Blogparade: Wie Technik mein Leben verändert

Der Blog Anders und doch gleich hat eine Blogparade mit dem für mich sehr interessanten Thema Wie Technik mein Leben verändert gestartet. Mich reizt dieses Thema sehr, deshalb kommt hier mein Beitrag dazu.

Ich war ein gesundes, aufgewecktes Kind der 70-er und Jugendliche in den 80-ern. Ich bin in der DDR ohne Telefon, Spielkonsolen und solche Dinge aufgewachsen, habe viel gelesen und war viel draußen an der frischen Luft. Allerdings fehlten mir im jugendlichen Alter zunehmend die Beschäftigungsmöglichkeiten.

Bis ein geliehener Commodore 64 in unser Haus kam. Ich war sofort Feuer und Flamme! Zum Glück(?) kam bald darauf die „Wende“, die mir außer der Konsole auch einen einfachen PC ermöglichte, dem ein Game Boy folgte. Als es dann Internet gab, habe ich auch dieses ausprobiert. Ich habe an Konsolen und PC gespielt und Anwendungsprogramme genutzt, einfach alles daran gemacht, was ging.
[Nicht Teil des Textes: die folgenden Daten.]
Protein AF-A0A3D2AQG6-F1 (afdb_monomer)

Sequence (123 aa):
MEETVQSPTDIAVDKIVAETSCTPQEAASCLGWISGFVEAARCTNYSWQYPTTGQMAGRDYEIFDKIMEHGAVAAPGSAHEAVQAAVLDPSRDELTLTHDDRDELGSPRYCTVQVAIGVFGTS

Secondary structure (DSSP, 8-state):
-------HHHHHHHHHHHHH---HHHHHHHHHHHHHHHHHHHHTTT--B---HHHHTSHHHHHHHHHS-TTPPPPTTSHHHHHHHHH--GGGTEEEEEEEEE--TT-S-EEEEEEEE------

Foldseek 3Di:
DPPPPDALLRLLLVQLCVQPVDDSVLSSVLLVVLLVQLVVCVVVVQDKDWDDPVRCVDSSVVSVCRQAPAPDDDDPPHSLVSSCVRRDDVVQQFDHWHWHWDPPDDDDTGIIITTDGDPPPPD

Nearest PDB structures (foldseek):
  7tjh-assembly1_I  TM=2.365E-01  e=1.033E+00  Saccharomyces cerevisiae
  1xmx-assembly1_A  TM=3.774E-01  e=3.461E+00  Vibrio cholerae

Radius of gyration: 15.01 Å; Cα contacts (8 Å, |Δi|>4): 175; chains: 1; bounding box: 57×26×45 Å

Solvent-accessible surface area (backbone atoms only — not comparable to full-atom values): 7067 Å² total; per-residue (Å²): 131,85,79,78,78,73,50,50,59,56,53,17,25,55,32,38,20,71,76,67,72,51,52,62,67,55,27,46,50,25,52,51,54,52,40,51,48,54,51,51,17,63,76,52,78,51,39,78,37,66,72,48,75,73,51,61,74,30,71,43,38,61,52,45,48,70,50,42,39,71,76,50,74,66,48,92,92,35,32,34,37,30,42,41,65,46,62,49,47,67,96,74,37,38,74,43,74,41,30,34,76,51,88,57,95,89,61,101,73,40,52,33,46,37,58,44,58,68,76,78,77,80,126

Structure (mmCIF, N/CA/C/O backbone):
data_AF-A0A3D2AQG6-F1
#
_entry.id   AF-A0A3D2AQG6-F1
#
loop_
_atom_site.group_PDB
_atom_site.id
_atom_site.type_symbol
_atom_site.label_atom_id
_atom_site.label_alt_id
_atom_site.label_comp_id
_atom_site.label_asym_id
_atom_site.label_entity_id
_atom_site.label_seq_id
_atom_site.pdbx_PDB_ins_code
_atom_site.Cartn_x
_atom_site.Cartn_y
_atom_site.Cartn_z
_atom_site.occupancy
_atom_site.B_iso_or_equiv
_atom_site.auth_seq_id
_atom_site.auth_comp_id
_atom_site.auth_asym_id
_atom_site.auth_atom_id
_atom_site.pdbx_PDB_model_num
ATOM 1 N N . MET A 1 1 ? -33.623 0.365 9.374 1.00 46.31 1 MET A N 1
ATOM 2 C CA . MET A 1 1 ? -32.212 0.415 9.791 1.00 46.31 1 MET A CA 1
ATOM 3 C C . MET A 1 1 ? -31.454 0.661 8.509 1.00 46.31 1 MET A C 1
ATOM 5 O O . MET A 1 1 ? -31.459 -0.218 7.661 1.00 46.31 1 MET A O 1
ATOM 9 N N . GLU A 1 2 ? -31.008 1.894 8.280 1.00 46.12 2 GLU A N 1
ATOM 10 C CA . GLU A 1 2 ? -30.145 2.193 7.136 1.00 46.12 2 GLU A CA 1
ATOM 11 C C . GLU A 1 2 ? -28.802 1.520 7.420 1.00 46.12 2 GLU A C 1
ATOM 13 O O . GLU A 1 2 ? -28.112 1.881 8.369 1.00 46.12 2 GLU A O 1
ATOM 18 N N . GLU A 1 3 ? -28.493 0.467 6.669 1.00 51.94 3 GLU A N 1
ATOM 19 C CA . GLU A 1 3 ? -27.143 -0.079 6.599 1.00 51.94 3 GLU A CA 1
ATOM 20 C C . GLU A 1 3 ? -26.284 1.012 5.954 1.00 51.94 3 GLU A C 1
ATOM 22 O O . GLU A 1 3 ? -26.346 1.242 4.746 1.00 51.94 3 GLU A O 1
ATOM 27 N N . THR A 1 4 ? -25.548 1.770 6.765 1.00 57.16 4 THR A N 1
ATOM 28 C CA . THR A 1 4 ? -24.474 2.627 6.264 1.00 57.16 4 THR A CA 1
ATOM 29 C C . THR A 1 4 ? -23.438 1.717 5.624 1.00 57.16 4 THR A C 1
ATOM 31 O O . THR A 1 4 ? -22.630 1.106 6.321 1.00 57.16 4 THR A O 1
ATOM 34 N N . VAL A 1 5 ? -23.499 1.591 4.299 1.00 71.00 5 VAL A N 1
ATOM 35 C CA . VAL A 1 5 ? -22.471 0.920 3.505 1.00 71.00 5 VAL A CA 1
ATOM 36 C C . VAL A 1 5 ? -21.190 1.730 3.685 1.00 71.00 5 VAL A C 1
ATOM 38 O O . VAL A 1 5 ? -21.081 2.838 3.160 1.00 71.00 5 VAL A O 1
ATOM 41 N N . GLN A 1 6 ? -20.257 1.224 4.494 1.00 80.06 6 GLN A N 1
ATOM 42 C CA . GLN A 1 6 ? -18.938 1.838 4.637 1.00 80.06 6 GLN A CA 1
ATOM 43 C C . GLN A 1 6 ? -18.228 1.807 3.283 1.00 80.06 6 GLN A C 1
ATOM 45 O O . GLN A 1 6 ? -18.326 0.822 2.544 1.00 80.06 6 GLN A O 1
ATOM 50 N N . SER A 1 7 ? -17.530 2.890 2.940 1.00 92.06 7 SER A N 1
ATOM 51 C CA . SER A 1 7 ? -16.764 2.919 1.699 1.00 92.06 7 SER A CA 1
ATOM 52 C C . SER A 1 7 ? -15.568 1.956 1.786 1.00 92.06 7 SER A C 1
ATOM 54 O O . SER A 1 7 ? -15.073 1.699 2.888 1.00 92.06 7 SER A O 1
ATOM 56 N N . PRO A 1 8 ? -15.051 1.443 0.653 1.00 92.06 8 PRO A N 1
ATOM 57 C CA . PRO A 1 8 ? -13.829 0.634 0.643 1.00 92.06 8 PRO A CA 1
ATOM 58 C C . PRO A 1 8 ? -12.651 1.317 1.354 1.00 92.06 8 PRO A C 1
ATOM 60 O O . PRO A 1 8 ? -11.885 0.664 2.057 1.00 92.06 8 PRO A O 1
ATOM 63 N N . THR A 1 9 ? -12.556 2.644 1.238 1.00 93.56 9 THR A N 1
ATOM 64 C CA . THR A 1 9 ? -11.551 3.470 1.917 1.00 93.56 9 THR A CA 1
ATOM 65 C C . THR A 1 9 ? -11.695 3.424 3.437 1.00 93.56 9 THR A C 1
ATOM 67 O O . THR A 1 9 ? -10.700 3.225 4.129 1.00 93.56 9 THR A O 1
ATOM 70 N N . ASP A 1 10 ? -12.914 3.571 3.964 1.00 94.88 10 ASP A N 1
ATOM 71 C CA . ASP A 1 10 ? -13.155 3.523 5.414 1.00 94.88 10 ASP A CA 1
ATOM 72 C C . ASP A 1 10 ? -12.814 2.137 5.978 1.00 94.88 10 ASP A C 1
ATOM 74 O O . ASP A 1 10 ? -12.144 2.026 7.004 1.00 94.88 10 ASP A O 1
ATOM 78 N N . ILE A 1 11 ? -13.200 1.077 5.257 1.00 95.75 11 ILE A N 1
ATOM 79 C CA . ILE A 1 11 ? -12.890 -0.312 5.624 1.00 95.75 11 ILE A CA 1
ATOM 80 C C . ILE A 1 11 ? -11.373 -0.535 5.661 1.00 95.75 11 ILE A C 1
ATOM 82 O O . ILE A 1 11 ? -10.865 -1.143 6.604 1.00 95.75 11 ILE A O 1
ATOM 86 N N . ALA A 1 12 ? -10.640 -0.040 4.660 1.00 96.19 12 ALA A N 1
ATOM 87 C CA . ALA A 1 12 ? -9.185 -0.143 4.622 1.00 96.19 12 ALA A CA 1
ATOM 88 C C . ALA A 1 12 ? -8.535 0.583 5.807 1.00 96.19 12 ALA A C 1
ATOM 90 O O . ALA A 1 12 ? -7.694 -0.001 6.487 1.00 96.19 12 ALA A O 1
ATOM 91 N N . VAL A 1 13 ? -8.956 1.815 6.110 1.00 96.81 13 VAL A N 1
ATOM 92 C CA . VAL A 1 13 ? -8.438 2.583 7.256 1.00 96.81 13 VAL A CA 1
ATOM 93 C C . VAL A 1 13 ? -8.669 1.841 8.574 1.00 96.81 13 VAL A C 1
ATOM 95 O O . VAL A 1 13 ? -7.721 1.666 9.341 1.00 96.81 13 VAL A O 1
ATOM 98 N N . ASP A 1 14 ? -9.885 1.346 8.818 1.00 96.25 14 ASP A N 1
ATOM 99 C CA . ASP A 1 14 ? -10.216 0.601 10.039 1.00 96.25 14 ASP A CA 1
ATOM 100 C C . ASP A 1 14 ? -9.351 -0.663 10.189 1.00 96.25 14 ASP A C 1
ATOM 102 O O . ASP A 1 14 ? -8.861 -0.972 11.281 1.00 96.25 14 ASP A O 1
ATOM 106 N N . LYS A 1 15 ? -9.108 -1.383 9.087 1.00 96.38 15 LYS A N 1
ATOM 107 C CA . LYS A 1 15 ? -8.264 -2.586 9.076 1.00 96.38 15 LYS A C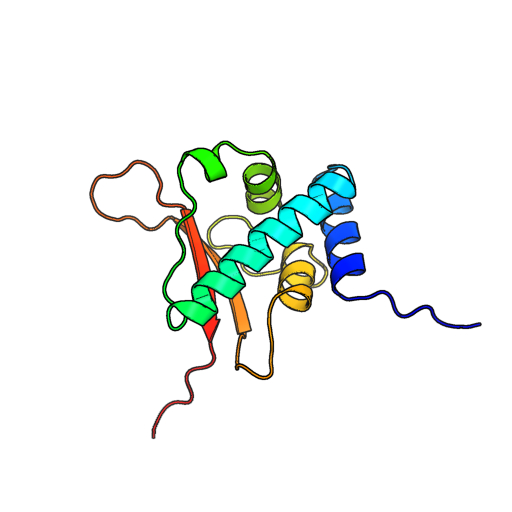A 1
ATOM 108 C C . LYS A 1 15 ? -6.792 -2.275 9.336 1.00 96.38 15 LYS A C 1
ATOM 110 O O . LYS A 1 15 ? -6.166 -2.961 10.141 1.00 96.38 15 LYS A O 1
ATOM 115 N N . ILE A 1 16 ? -6.252 -1.222 8.722 1.00 96.62 16 ILE A N 1
ATOM 116 C CA . ILE A 1 16 ? -4.867 -0.783 8.951 1.00 96.62 16 ILE A CA 1
ATOM 117 C C . ILE A 1 16 ? -4.659 -0.411 10.423 1.00 96.62 16 ILE A C 1
ATOM 119 O O . ILE A 1 16 ? -3.675 -0.831 11.037 1.00 96.62 16 ILE A O 1
ATOM 123 N N . VAL A 1 17 ? -5.597 0.339 11.011 1.00 96.94 17 VAL A N 1
ATOM 124 C CA . VAL A 1 17 ? -5.560 0.701 12.436 1.00 96.94 17 VAL A CA 1
ATOM 125 C C . VAL A 1 17 ? -5.566 -0.551 13.313 1.00 96.94 17 VAL A C 1
ATOM 127 O O . VAL A 1 17 ? -4.762 -0.650 14.242 1.00 96.94 17 VAL A O 1
ATOM 130 N N . ALA A 1 18 ? -6.430 -1.522 13.005 1.00 94.94 18 ALA A N 1
ATOM 131 C CA . ALA A 1 18 ? -6.543 -2.758 13.774 1.00 94.94 18 ALA A CA 1
ATOM 132 C C . ALA A 1 18 ? -5.257 -3.605 13.747 1.00 94.94 18 ALA A C 1
ATOM 134 O O . ALA A 1 18 ? -4.878 -4.160 14.778 1.00 94.94 18 ALA A O 1
ATOM 135 N N . GLU A 1 19 ? -4.575 -3.690 12.602 1.00 95.50 19 GLU A N 1
ATOM 136 C CA . GLU A 1 19 ? -3.388 -4.543 12.435 1.00 95.50 19 GLU A CA 1
ATOM 137 C C . GLU A 1 19 ? -2.077 -3.868 12.862 1.00 95.50 19 GLU A C 1
ATOM 139 O O . GLU A 1 19 ? -1.138 -4.544 13.280 1.00 95.50 19 GLU A O 1
ATOM 144 N N . THR A 1 20 ? -2.000 -2.534 12.831 1.00 92.25 20 THR A N 1
ATOM 145 C CA . THR A 1 20 ? -0.749 -1.803 13.122 1.00 92.25 20 THR A CA 1
ATOM 146 C C . THR A 1 20 ? -0.772 -0.993 14.415 1.00 92.25 20 THR A C 1
ATOM 148 O O . THR A 1 20 ? 0.282 -0.526 14.857 1.00 92.25 20 THR A O 1
ATOM 151 N N . SER A 1 21 ? -1.949 -0.826 15.033 1.00 90.56 21 SER A N 1
ATOM 152 C CA . SER A 1 21 ? -2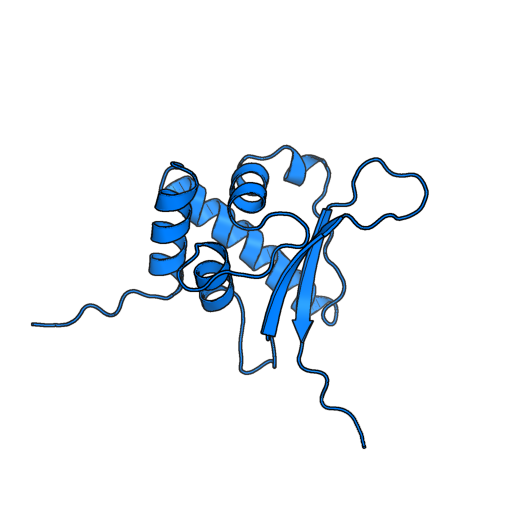.182 0.075 16.173 1.00 90.56 21 SER A CA 1
ATOM 153 C C . SER A 1 21 ? -1.814 1.545 15.903 1.00 90.56 21 SER A C 1
ATOM 155 O O . SER A 1 21 ? -1.549 2.295 16.846 1.00 90.56 21 SER A O 1
ATOM 157 N N . CYS A 1 22 ? -1.761 1.974 14.636 1.00 94.25 22 CYS A N 1
ATOM 158 C CA . CYS A 1 22 ? -1.595 3.383 14.284 1.00 94.25 22 CYS A CA 1
ATOM 159 C C . CYS A 1 22 ? -2.892 4.175 14.511 1.00 94.25 22 CYS A C 1
ATOM 161 O O . CYS A 1 22 ? -3.958 3.620 14.777 1.00 94.25 22 CYS A O 1
ATOM 163 N N . THR A 1 23 ? -2.820 5.496 14.391 1.00 97.06 23 THR A N 1
ATOM 164 C CA . THR A 1 23 ? -4.015 6.347 14.398 1.00 97.06 23 THR A CA 1
ATOM 165 C C . THR A 1 23 ? -4.771 6.262 13.063 1.00 97.06 23 THR A C 1
ATOM 167 O O . THR A 1 23 ? -4.156 5.991 12.027 1.00 97.06 23 THR A O 1
ATOM 170 N N . PRO A 1 24 ? -6.088 6.552 13.033 1.00 96.56 24 PRO A N 1
ATOM 171 C CA . PRO A 1 24 ? -6.847 6.637 11.781 1.00 96.56 24 PRO A CA 1
ATOM 172 C C . PRO A 1 24 ? -6.270 7.653 10.788 1.00 96.56 24 PRO A C 1
ATOM 174 O O . PRO A 1 24 ? -6.320 7.439 9.582 1.00 96.56 24 PRO A O 1
ATOM 177 N N . GLN A 1 25 ? -5.686 8.750 11.282 1.00 96.81 25 GLN A N 1
ATOM 178 C CA . GLN A 1 25 ? -5.031 9.755 10.444 1.00 96.81 25 GLN A CA 1
ATOM 179 C C . GLN A 1 25 ? -3.771 9.200 9.769 1.00 96.81 25 GLN A C 1
ATOM 181 O O . GLN A 1 25 ? -3.569 9.431 8.580 1.00 96.81 25 GLN A O 1
ATOM 186 N N . GLU A 1 26 ? -2.943 8.449 10.502 1.00 97.38 26 GLU A N 1
ATOM 187 C CA . GLU A 1 26 ? -1.775 7.767 9.932 1.00 97.38 26 GLU A CA 1
ATOM 188 C C . GLU A 1 26 ? -2.188 6.679 8.932 1.00 97.38 26 GLU A C 1
ATOM 190 O O . GLU A 1 26 ? -1.592 6.576 7.866 1.00 97.38 26 GLU A O 1
ATOM 195 N N . ALA A 1 27 ? -3.241 5.912 9.230 1.00 96.31 27 ALA A N 1
ATOM 196 C CA . ALA A 1 27 ? -3.779 4.914 8.308 1.00 96.31 27 ALA A CA 1
ATOM 197 C C . ALA A 1 27 ? -4.292 5.550 7.005 1.00 96.31 27 ALA A C 1
ATOM 199 O O . ALA A 1 27 ? -3.985 5.063 5.919 1.00 96.31 27 ALA A O 1
ATOM 200 N N . ALA A 1 28 ? -5.019 6.668 7.094 1.00 96.94 28 ALA A N 1
ATOM 201 C CA . ALA A 1 28 ? -5.486 7.409 5.924 1.00 96.94 28 ALA A CA 1
ATOM 202 C C . ALA A 1 28 ? -4.323 8.012 5.113 1.00 96.94 28 ALA A C 1
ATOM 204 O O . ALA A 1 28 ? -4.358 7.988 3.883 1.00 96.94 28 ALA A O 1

Mein ursprüngliches Leben spielte sich nun im Inneren des Hauses ab, was ich selbst heute sehr kritisch sehe. Allerdings war ich in einem Alter, in dem das Lernen neuer Dinge noch nicht schwer ist, und das kommt mir heute zugute.

Mitten im Berufsleben stehend, verschlechterte sich meine Gesundheit. Ich war schon immer sehr schlank, was nichts mit Essstörungen zu tun hatte. Man konnte gut sehen, wie meine Beine und Füße immer dicker wurden. Ich wachte immer mit verquollenen Augen auf. Heute weiß ich, dass es massive Wassereinlagerungen waren. Ich hatte fast jeden Tag Kopfschmerzen, teilweise so stark, dass ich sterben wollte. Durch Zufall stellte sich heraus, dass meine Nieren nicht mehr richtig arbeiteten. Ich musste an die Dialyse, konnte nicht mehr arbeiten. Heute habe ich eine Spenderniere, aber dadurch bin ich nicht gesund. Manche können wieder so leben, als ob. Ich nicht.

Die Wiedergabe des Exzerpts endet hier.